- Work to be completed:
Would you please copy every line from the records that contains the word "Oxalobacter"?

(Records from a collection)
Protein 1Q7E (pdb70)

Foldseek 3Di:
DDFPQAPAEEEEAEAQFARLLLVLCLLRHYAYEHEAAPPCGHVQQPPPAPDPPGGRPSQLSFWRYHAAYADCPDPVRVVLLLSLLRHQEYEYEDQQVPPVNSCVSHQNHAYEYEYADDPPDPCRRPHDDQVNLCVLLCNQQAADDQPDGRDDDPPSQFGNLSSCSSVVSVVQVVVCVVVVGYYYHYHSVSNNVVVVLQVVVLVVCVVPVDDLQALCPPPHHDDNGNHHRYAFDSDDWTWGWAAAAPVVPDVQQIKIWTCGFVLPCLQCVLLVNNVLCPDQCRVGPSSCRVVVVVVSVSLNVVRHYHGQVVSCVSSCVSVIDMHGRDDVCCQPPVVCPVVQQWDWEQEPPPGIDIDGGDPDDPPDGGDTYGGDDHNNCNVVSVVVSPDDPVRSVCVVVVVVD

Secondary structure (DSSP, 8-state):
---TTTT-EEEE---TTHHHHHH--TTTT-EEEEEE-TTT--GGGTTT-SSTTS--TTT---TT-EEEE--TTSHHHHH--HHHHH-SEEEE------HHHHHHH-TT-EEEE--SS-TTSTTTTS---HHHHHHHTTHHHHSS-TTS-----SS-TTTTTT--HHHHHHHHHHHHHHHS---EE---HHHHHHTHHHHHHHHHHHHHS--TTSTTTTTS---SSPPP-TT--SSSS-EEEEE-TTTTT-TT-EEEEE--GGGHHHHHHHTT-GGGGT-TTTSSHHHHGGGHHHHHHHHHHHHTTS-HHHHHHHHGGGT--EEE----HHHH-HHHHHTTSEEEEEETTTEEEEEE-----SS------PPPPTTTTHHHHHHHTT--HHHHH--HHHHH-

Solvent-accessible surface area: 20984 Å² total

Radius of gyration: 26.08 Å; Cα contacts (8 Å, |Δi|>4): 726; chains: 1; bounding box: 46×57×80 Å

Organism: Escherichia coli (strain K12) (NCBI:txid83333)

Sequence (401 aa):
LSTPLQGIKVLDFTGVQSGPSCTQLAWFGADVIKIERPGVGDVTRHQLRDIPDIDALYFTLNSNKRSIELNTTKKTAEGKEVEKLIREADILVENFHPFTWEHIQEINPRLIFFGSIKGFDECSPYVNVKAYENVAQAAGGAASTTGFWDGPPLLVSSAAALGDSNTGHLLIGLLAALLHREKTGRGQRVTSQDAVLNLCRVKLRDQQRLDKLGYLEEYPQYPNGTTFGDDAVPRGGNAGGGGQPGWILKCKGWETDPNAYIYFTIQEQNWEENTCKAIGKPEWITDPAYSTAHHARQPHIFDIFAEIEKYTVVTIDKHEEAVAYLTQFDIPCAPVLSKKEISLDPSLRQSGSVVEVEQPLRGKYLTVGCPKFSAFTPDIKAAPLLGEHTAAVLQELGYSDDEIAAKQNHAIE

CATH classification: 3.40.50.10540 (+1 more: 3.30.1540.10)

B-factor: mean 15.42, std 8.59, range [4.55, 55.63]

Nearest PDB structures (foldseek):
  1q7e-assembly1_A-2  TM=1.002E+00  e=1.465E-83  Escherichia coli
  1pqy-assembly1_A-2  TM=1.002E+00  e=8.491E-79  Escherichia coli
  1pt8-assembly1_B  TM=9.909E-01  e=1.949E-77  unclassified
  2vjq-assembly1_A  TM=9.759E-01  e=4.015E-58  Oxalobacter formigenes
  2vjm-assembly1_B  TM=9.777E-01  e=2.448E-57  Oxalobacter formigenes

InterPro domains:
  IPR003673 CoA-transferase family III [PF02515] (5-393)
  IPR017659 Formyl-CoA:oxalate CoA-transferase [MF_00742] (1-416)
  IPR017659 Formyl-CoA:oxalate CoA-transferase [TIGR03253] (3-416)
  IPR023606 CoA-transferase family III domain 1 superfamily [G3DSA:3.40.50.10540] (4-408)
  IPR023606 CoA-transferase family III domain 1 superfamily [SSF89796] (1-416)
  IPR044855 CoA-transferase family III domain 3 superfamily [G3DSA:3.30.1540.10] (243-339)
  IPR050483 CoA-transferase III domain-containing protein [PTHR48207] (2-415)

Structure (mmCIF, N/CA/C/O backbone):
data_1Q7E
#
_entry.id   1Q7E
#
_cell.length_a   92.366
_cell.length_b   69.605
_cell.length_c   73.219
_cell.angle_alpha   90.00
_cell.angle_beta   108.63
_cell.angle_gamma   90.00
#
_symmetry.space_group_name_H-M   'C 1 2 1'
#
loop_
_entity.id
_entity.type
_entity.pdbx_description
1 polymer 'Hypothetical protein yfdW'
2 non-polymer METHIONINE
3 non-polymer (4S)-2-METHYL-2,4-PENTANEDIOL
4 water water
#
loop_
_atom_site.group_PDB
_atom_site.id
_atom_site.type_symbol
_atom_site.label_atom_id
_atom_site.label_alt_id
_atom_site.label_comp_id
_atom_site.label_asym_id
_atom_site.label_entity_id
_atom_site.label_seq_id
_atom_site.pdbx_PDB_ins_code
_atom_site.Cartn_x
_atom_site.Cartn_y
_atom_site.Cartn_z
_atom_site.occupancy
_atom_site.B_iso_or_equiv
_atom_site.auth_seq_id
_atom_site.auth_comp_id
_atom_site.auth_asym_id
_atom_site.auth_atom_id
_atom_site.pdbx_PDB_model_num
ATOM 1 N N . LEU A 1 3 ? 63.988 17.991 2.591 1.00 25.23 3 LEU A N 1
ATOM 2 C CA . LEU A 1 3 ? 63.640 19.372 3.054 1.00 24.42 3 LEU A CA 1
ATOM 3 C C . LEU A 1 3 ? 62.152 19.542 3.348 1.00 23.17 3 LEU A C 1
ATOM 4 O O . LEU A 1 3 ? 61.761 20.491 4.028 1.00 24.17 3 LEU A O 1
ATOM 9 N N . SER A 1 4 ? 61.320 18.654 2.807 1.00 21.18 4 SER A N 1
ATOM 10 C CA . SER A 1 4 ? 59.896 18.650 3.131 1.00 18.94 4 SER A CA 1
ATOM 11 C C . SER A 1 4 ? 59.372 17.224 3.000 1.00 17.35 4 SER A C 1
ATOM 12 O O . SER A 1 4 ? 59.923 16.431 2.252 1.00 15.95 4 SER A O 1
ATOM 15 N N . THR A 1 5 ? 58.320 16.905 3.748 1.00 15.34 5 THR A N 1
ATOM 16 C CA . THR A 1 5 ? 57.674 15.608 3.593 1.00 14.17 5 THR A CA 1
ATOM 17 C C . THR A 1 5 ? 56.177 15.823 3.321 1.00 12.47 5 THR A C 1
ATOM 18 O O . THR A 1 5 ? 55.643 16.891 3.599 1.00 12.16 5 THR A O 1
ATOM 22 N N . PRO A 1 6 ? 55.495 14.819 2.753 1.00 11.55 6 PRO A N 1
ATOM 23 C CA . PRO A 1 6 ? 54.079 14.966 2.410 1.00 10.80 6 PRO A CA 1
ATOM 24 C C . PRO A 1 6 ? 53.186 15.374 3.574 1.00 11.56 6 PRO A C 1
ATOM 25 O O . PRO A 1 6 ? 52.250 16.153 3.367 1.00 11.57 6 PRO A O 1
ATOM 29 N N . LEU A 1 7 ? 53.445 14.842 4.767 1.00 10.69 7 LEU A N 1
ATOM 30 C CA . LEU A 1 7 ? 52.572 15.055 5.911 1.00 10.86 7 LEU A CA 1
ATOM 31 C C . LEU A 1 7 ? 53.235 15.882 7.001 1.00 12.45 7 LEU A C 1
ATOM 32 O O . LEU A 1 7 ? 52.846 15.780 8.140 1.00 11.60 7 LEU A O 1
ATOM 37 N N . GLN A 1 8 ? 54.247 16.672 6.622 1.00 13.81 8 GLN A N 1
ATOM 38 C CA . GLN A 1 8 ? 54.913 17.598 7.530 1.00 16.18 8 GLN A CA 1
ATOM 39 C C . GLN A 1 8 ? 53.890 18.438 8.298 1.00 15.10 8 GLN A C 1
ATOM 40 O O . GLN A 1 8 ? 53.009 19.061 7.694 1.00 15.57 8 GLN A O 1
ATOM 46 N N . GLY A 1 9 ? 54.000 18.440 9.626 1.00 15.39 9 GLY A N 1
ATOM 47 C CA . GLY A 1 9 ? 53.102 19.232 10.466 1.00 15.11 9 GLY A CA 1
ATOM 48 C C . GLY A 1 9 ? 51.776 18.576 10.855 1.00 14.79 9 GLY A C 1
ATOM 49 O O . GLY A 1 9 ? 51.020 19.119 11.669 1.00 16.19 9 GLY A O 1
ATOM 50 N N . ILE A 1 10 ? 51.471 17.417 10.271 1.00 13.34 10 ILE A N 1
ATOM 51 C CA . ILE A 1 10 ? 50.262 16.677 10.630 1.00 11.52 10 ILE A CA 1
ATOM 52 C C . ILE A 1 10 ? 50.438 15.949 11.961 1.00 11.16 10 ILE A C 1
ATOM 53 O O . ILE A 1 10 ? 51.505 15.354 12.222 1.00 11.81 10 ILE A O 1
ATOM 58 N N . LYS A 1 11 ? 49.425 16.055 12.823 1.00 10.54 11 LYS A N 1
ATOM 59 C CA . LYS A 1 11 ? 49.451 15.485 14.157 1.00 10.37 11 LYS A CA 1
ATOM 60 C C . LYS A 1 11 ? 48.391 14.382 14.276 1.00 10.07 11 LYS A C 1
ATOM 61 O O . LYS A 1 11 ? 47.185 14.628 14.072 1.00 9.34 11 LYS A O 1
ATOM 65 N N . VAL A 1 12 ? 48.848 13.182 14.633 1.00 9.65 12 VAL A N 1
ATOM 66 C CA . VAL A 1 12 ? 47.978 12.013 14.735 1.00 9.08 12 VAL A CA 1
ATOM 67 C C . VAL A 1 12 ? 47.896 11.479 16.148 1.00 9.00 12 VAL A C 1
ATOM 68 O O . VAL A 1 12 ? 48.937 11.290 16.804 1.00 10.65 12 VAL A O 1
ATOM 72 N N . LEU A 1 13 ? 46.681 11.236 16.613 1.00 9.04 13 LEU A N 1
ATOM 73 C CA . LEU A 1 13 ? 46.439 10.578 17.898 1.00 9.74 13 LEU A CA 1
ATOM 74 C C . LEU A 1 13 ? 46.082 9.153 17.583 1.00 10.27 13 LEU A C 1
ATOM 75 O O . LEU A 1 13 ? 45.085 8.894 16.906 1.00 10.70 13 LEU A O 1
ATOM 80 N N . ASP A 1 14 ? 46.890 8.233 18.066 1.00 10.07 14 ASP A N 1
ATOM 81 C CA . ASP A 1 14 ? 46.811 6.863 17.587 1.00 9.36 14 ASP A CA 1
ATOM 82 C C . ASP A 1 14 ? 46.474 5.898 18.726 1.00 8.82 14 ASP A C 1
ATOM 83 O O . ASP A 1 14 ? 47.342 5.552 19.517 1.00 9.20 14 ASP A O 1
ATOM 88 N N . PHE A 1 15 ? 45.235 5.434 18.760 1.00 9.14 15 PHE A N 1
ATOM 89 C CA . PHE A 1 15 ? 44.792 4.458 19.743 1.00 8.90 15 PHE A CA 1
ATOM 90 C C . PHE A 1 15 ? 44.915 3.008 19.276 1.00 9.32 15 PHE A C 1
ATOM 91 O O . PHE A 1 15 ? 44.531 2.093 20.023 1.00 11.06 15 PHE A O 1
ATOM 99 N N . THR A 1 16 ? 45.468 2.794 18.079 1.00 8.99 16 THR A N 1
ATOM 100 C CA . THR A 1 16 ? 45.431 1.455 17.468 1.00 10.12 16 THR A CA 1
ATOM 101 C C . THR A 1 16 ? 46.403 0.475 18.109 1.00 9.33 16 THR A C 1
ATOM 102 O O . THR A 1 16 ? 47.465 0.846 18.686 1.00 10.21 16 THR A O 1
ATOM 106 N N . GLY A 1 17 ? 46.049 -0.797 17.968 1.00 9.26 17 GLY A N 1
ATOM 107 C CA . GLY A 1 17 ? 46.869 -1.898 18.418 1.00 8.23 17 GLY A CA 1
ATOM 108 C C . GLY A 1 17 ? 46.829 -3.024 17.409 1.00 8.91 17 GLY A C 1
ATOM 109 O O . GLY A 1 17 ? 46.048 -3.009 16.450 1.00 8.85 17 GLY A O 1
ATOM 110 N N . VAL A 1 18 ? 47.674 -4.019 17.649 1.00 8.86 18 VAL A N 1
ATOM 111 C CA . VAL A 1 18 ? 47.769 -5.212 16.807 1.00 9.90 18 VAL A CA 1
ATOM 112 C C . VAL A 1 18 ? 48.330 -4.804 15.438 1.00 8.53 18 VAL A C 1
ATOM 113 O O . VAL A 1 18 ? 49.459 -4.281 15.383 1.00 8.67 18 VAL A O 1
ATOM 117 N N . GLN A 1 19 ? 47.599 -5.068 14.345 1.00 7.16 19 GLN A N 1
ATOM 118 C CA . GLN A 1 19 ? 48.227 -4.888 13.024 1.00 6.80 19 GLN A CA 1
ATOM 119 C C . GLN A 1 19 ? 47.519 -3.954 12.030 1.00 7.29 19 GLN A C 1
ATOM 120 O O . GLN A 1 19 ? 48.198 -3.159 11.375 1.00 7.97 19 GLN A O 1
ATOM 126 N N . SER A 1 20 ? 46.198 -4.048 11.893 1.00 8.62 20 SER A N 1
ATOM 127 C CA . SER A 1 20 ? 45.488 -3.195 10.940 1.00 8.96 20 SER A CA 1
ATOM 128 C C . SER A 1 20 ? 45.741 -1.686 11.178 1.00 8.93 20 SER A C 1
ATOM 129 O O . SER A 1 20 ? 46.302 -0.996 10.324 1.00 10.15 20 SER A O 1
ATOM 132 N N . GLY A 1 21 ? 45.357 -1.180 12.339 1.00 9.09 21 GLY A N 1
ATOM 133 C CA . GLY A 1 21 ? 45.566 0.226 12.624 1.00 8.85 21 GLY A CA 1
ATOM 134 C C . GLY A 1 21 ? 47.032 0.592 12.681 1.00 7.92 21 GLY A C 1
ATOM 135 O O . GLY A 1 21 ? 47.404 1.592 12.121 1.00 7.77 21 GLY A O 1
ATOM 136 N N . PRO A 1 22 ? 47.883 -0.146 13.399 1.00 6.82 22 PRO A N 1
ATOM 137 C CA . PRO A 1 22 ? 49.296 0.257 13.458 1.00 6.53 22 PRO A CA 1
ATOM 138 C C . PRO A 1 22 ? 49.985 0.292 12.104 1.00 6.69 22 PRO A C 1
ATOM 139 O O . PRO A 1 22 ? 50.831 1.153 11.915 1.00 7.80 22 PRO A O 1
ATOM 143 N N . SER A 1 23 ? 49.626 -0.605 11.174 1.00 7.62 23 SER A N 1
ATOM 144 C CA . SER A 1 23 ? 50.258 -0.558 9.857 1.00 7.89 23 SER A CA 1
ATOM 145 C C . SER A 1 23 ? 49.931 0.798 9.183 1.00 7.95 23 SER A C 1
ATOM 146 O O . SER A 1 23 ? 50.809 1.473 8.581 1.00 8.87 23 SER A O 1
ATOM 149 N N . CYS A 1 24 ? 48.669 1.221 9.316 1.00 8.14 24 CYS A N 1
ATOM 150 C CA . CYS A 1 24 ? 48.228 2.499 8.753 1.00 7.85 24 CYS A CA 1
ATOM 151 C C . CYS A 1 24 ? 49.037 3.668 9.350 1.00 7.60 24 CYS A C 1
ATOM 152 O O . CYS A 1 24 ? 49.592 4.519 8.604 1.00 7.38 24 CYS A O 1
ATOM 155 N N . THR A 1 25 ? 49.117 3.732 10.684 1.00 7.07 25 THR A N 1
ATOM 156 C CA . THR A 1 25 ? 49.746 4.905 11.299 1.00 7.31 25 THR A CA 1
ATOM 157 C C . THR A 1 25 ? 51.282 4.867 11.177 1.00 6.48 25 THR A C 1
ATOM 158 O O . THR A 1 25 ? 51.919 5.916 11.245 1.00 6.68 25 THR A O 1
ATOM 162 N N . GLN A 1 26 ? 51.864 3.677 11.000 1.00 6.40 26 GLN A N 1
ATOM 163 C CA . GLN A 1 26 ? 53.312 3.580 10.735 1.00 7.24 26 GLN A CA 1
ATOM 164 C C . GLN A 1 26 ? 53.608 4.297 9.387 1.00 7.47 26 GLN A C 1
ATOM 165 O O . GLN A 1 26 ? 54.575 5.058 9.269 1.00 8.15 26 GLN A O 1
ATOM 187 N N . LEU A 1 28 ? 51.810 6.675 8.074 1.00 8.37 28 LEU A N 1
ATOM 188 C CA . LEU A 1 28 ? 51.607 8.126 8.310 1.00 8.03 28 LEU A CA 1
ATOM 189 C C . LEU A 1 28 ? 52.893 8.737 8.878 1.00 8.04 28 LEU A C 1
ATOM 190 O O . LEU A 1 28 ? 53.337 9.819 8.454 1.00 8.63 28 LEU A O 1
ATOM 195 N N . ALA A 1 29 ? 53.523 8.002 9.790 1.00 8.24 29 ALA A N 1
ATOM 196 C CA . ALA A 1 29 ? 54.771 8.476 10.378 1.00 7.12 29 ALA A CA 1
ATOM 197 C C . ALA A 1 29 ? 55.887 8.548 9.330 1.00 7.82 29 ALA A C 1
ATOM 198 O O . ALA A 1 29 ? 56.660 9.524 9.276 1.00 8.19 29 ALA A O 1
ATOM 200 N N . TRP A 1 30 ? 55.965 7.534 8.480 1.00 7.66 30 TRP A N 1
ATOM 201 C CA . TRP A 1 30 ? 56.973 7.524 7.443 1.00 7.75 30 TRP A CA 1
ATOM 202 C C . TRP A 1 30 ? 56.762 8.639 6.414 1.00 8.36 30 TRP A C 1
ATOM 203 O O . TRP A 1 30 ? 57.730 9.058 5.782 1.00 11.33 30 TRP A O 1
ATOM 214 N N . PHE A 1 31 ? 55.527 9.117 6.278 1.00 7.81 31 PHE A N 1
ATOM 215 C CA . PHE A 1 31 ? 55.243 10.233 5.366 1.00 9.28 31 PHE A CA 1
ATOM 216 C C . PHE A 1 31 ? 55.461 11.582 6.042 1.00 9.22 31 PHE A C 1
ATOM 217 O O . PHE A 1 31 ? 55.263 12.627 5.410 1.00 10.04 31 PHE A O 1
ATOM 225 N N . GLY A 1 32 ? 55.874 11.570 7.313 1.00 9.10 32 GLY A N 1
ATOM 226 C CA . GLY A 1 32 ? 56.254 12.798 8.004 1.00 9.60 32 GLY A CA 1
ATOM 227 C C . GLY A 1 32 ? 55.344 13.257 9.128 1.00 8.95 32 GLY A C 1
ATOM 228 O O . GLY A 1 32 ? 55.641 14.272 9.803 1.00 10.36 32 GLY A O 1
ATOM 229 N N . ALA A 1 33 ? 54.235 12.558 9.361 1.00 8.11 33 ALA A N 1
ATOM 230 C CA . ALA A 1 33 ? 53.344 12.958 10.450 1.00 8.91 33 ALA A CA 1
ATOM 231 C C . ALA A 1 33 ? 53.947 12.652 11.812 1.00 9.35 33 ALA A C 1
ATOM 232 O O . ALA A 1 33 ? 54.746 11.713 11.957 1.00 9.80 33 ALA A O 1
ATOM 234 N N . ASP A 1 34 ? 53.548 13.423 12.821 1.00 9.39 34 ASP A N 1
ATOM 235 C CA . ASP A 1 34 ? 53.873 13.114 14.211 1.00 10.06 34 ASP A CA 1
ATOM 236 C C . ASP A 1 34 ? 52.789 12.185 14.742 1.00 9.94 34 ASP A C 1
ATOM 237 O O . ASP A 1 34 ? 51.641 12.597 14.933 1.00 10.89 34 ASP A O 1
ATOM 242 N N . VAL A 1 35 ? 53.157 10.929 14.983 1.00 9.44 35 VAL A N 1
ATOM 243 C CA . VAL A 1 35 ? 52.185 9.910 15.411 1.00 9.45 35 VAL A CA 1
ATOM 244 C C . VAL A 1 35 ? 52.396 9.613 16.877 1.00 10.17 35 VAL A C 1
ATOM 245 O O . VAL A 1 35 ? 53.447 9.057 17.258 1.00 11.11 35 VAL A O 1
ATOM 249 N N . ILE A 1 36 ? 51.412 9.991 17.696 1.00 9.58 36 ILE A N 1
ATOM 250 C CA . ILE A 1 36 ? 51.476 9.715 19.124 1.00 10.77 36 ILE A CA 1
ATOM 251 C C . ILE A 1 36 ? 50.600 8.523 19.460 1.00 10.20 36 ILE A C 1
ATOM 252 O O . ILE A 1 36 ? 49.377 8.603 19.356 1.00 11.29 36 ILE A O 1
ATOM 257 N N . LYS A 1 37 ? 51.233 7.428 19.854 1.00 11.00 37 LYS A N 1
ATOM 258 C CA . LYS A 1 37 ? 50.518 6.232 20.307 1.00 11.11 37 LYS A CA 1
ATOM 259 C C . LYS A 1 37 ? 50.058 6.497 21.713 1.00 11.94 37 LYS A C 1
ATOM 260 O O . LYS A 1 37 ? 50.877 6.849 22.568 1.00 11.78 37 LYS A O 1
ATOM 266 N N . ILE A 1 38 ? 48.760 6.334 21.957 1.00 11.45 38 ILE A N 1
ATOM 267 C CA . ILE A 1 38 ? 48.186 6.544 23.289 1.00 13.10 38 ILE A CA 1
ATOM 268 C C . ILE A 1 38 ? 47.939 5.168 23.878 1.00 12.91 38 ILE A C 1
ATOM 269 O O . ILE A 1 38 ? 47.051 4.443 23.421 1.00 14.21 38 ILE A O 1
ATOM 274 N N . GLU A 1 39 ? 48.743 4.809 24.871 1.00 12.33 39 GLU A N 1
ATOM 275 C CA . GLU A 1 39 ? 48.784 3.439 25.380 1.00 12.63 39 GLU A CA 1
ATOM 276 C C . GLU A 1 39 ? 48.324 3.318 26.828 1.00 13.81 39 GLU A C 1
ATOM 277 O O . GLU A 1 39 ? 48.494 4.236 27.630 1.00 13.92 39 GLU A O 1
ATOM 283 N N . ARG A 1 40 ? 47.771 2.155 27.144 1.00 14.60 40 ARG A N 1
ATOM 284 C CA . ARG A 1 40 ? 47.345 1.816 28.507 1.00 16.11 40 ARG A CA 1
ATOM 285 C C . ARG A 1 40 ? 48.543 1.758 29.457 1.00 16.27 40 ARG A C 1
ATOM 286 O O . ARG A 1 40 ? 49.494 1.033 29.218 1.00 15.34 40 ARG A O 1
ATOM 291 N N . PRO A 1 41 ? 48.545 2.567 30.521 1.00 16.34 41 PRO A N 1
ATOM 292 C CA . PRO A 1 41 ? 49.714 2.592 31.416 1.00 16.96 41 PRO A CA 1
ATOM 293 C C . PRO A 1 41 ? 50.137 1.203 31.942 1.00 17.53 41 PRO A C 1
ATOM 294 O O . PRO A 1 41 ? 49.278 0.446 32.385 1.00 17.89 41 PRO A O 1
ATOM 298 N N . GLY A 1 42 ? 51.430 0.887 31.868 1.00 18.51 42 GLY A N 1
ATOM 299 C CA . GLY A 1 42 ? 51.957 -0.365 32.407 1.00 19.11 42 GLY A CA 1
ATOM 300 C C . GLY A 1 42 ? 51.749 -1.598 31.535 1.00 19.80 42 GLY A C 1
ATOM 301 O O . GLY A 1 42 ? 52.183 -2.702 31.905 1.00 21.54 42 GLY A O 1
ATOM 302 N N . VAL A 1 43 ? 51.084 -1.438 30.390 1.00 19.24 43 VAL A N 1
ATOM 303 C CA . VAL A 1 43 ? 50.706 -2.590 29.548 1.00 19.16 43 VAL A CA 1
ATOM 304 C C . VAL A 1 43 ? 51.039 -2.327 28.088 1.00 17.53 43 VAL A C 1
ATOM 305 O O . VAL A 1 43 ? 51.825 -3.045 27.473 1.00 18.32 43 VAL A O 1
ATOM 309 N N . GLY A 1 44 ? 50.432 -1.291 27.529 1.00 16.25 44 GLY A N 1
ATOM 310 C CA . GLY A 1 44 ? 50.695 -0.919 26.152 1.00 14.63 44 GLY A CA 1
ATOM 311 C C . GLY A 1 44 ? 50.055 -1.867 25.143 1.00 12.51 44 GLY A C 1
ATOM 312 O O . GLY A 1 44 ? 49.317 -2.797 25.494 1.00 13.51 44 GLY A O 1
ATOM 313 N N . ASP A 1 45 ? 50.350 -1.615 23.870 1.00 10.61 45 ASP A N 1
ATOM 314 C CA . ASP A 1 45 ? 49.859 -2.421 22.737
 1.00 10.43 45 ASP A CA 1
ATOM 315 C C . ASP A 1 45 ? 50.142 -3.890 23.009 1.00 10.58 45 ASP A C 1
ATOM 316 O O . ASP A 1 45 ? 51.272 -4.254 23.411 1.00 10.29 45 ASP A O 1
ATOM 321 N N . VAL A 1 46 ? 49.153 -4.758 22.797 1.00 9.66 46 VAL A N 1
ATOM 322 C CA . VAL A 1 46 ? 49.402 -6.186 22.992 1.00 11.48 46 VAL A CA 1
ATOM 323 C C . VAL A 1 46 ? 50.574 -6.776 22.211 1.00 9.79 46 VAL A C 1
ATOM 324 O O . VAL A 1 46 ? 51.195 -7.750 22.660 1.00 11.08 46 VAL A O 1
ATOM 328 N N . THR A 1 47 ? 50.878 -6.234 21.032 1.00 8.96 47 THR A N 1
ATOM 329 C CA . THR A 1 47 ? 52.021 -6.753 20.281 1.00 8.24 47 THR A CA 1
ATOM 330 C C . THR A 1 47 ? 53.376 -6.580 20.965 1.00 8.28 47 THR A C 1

- Result of this exercise:
  2vjq-assembly1_A  TM=9.759E-01  e=4.015E-58  Oxalobacter formigenes
  2vjm-assembly1_B  TM=9.777E-01  e=2.448E-57  Oxalobacter formigenes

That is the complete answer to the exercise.